▶ [Available data]:
[Start of section]

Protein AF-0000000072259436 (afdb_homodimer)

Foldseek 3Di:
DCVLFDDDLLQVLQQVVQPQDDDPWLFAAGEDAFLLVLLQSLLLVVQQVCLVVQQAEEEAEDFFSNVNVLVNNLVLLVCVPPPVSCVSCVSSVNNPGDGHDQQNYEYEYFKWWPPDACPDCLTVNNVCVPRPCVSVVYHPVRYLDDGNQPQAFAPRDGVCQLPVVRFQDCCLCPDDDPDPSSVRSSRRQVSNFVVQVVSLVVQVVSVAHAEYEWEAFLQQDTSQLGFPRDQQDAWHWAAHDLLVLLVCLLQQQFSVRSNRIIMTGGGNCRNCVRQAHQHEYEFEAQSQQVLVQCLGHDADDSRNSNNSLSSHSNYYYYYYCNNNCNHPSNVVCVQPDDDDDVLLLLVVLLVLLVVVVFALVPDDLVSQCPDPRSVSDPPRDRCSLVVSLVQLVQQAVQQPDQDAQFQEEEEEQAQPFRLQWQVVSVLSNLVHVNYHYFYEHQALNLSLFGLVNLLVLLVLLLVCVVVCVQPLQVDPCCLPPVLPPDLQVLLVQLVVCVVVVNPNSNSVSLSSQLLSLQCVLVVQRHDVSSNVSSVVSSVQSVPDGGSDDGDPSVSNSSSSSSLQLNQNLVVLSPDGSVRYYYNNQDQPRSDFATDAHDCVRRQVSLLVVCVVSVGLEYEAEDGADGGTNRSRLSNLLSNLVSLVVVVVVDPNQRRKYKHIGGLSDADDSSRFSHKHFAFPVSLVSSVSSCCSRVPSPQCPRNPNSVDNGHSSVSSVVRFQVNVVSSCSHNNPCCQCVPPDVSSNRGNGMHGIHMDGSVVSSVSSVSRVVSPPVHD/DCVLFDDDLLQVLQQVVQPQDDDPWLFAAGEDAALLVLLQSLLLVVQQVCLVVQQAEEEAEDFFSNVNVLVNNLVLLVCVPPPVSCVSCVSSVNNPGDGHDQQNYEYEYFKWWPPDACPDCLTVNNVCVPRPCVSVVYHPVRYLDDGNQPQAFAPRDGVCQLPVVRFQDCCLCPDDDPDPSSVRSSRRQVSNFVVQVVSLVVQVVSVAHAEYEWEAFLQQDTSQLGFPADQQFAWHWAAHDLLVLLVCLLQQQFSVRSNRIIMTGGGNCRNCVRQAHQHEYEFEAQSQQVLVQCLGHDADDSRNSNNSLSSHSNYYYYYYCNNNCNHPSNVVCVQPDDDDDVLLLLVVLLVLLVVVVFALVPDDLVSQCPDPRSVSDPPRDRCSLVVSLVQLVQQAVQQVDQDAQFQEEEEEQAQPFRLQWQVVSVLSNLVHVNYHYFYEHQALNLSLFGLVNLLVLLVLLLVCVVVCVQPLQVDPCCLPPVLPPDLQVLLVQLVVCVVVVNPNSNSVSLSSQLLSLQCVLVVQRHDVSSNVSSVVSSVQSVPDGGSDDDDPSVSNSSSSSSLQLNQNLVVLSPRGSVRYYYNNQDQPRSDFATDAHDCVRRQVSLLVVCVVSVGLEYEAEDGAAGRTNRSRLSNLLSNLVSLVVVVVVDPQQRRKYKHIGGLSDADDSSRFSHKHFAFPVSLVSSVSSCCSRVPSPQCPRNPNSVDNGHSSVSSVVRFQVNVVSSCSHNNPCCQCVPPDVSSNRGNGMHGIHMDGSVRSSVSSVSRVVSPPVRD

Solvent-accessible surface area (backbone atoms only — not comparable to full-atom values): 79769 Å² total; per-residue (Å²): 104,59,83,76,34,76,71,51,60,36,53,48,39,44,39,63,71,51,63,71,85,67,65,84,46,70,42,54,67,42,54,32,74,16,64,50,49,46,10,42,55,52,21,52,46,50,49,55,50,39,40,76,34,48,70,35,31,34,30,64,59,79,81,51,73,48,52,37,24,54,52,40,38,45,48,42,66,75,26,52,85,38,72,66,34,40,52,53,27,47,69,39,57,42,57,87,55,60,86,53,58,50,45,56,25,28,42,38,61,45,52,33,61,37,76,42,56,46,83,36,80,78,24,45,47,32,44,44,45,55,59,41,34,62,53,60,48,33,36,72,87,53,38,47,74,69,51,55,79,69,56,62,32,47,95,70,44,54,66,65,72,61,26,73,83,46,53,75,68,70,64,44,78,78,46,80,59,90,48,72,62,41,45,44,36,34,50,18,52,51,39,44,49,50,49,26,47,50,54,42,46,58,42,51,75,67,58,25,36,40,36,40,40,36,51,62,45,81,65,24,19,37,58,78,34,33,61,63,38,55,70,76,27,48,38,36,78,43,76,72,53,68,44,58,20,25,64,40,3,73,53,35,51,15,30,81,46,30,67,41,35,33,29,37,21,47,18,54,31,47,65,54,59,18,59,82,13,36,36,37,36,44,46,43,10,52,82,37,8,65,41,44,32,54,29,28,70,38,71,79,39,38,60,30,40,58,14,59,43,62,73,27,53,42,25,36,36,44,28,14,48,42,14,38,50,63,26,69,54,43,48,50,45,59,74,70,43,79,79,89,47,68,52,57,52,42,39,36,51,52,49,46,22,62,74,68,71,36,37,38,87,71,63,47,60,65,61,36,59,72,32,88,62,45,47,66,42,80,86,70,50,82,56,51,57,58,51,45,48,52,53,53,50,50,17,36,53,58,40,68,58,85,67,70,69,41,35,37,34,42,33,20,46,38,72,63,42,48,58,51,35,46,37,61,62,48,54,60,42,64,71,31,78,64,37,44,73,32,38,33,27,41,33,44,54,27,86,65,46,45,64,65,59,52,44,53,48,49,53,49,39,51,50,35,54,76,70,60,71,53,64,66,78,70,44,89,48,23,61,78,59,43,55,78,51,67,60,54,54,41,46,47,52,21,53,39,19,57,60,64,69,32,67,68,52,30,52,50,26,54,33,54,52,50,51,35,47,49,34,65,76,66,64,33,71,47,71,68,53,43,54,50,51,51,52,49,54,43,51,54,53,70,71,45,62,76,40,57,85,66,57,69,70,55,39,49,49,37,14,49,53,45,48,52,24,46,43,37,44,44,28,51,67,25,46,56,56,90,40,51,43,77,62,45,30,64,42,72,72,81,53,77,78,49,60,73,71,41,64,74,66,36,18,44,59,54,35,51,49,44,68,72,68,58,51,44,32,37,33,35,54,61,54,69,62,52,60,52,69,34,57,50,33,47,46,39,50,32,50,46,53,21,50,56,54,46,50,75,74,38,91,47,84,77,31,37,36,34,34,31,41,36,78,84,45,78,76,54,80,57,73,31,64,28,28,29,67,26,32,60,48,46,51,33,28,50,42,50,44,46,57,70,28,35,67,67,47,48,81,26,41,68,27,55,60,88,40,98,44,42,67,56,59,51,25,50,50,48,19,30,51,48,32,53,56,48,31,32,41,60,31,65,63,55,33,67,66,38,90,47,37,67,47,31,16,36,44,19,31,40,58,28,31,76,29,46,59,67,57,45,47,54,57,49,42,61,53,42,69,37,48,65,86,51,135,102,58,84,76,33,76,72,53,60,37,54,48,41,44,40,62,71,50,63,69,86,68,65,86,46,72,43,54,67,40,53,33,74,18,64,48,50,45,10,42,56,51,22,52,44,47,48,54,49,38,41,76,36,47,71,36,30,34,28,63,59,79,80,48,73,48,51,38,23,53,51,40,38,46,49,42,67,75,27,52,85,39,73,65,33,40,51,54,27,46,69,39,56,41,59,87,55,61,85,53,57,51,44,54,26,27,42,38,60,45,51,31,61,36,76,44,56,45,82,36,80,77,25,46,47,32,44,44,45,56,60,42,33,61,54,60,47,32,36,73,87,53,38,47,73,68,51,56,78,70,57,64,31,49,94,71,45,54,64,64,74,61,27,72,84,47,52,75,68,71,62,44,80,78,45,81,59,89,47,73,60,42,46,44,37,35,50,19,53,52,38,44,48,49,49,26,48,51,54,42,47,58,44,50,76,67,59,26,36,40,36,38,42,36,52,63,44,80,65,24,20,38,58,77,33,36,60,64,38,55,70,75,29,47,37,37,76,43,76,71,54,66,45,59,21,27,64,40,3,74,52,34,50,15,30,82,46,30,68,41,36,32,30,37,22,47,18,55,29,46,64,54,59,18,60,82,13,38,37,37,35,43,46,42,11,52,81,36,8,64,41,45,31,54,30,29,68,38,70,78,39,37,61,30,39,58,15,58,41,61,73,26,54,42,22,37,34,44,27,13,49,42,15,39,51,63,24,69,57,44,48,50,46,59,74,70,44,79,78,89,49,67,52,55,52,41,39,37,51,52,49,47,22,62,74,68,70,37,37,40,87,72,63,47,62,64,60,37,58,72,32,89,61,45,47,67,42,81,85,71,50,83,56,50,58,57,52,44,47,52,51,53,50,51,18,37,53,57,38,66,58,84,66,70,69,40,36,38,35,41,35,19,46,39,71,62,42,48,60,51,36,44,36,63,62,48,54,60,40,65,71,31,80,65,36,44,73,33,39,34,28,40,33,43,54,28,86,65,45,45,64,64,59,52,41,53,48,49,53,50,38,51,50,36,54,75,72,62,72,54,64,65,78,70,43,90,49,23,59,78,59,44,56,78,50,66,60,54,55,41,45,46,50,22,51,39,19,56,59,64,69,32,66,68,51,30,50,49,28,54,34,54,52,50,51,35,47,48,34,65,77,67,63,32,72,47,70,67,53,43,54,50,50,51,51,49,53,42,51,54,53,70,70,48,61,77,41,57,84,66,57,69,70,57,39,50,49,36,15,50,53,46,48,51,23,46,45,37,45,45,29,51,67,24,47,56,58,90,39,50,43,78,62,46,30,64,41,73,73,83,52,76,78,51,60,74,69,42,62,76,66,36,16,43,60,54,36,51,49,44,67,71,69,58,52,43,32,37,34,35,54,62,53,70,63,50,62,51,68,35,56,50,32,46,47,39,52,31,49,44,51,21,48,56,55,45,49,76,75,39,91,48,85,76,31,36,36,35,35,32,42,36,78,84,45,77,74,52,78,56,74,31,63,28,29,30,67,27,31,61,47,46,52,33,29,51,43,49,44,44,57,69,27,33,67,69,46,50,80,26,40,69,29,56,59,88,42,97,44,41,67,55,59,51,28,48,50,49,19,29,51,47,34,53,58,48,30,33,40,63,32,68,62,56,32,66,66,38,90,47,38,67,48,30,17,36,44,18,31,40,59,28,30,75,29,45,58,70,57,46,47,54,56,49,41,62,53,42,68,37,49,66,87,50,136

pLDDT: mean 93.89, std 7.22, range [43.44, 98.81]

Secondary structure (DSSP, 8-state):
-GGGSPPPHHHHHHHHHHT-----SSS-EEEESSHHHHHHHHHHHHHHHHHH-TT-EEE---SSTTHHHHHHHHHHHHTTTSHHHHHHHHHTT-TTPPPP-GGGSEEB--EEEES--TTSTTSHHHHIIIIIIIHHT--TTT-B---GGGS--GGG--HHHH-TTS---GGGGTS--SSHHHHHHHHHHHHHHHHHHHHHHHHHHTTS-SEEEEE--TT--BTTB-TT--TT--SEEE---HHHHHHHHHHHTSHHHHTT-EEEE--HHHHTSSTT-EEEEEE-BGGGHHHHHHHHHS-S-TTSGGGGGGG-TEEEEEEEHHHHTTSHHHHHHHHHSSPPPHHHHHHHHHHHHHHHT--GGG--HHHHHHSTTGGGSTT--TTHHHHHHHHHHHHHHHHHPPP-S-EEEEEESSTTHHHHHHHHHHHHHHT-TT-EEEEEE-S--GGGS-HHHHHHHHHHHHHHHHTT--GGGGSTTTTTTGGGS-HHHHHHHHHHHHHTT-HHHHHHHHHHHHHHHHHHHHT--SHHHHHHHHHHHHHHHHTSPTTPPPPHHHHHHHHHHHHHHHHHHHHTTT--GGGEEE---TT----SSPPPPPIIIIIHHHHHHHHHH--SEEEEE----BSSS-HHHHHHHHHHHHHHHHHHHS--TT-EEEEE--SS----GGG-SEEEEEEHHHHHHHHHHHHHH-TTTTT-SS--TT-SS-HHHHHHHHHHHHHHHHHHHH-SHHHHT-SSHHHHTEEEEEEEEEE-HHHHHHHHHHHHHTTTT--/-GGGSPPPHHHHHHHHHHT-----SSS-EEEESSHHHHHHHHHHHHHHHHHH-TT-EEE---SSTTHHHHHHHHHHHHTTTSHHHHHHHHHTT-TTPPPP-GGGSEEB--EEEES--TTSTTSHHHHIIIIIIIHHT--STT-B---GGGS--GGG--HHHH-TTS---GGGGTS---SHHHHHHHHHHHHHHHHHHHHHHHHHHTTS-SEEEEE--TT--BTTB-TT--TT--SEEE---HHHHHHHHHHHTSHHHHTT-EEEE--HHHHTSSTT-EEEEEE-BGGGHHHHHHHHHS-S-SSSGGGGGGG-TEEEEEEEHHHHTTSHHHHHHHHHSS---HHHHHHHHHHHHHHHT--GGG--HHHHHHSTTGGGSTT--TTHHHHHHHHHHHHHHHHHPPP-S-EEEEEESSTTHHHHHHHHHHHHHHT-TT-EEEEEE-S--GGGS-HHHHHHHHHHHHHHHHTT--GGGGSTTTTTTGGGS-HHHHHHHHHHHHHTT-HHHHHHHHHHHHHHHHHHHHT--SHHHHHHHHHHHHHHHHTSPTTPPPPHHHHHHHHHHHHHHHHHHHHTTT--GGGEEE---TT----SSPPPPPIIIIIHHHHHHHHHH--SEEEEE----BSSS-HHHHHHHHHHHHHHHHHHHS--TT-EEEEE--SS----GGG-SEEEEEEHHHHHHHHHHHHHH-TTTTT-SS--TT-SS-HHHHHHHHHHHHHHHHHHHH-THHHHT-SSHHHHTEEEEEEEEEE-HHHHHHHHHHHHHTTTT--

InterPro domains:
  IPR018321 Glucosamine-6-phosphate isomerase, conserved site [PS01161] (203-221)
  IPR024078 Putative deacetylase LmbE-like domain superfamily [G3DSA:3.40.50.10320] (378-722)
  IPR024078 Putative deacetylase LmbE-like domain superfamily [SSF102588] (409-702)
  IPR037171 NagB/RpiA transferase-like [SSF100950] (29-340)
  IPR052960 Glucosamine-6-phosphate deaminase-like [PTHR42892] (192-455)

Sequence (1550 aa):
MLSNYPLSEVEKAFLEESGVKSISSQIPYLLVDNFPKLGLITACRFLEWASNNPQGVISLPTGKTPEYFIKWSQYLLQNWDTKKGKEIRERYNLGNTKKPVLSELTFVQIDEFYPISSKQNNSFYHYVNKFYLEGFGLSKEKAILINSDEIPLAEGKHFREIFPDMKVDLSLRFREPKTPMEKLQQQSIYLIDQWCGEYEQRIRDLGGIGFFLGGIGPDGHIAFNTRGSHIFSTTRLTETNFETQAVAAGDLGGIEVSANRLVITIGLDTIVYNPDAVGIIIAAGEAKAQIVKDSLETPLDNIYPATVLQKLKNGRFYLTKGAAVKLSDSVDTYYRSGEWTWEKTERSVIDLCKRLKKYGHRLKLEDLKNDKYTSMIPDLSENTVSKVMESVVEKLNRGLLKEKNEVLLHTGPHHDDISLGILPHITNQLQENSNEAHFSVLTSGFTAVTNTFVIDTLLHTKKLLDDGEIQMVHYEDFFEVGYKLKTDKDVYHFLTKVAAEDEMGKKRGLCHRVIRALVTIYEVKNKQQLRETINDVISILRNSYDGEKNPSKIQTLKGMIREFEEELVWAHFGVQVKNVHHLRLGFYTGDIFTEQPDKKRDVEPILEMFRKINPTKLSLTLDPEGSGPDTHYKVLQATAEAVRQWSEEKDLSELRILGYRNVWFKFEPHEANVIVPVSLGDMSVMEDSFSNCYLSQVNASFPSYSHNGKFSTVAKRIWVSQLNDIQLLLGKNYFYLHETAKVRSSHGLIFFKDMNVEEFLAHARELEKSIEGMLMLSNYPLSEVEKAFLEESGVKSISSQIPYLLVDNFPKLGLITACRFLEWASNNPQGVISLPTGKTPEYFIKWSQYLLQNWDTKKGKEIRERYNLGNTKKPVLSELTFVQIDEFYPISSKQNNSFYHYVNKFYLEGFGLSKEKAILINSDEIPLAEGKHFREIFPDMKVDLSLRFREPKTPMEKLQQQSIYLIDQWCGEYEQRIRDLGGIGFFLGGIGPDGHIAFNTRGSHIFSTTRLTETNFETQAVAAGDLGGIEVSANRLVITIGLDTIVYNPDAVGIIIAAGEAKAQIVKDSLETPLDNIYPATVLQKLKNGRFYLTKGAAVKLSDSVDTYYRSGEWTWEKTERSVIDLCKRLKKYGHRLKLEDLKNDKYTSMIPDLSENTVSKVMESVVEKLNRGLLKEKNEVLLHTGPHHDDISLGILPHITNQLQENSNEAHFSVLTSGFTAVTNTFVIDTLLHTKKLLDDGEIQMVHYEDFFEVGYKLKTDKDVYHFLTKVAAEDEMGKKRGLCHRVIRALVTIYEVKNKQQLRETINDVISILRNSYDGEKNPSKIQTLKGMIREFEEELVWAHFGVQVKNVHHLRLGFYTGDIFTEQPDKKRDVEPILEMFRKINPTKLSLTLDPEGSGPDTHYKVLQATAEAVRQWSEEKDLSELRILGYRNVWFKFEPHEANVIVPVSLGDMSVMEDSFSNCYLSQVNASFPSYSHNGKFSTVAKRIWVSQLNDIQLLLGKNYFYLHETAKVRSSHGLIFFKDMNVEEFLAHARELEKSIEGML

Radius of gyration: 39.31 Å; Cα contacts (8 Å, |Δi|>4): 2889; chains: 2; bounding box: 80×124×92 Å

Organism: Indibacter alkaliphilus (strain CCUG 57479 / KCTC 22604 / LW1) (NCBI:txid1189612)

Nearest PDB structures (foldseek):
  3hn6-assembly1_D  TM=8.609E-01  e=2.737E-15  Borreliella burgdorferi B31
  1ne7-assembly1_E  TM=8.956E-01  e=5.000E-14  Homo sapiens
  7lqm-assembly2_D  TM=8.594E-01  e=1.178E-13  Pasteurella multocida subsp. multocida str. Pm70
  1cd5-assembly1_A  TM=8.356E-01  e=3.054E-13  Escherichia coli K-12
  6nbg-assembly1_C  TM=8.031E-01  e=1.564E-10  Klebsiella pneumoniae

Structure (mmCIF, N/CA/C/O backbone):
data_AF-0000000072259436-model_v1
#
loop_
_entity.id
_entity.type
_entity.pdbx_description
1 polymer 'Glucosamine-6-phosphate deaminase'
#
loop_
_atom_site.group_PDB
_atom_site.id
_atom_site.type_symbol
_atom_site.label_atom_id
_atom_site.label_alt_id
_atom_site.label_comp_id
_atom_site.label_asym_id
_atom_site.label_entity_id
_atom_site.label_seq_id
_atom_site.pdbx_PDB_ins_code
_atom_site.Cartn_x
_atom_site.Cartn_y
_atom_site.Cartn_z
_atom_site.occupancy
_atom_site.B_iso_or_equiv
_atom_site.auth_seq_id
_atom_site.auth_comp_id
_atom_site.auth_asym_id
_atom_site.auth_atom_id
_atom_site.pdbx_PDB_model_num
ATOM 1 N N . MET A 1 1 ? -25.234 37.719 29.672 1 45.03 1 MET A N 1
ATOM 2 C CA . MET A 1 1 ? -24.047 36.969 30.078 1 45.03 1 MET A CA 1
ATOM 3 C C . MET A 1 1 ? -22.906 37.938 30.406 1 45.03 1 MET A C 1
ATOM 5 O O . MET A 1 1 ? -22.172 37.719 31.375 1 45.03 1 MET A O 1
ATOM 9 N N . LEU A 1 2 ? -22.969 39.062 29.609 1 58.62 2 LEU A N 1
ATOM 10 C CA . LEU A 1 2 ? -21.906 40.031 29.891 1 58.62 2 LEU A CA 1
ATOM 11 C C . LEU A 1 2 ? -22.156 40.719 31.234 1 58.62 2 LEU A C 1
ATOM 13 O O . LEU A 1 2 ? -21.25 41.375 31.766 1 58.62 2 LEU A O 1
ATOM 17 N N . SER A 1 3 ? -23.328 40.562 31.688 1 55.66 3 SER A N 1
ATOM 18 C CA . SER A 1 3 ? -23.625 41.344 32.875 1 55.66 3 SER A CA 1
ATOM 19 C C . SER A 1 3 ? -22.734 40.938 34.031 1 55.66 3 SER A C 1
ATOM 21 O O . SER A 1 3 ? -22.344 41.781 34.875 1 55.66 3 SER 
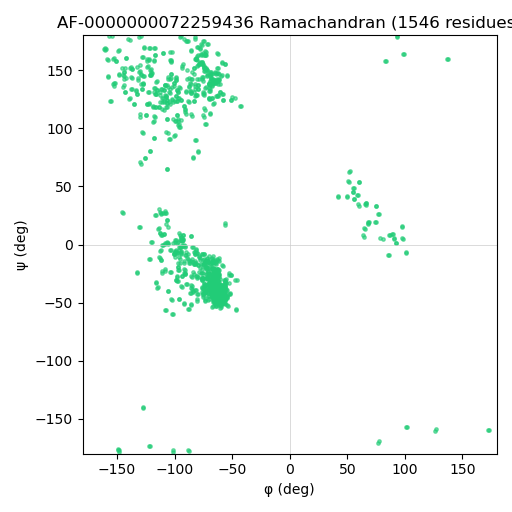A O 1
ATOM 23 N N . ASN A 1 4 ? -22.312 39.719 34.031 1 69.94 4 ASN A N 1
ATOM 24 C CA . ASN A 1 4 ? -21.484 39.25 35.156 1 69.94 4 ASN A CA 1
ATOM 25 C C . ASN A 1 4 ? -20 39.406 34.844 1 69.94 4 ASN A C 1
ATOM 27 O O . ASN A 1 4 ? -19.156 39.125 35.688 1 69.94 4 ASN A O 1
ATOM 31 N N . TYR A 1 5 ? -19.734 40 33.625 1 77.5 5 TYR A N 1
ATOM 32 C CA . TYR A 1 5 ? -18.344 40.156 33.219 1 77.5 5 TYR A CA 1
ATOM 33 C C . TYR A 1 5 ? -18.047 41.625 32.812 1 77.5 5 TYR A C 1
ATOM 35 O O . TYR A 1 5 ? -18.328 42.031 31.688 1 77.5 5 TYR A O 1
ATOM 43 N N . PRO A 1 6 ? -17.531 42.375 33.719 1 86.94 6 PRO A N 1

[End of section]

▶ [Work instruction]: Look over the material and return every line where the word "like" is found.

▶ [Output for this exercise]:
  IPR024078 Putative deacetylase LmbE-like domain superfamily [G3DSA:3.40.50.10320] (378-722)
  IPR024078 Putative deacetylase LmbE-like domain superfamily [SSF102588] (409-702)
  IPR037171 NagB/RpiA transferase-like [SSF100950] (29-340)
  IPR052960 Glucosamine-6-phosphate deaminase-like [PTHR42892] (192-455)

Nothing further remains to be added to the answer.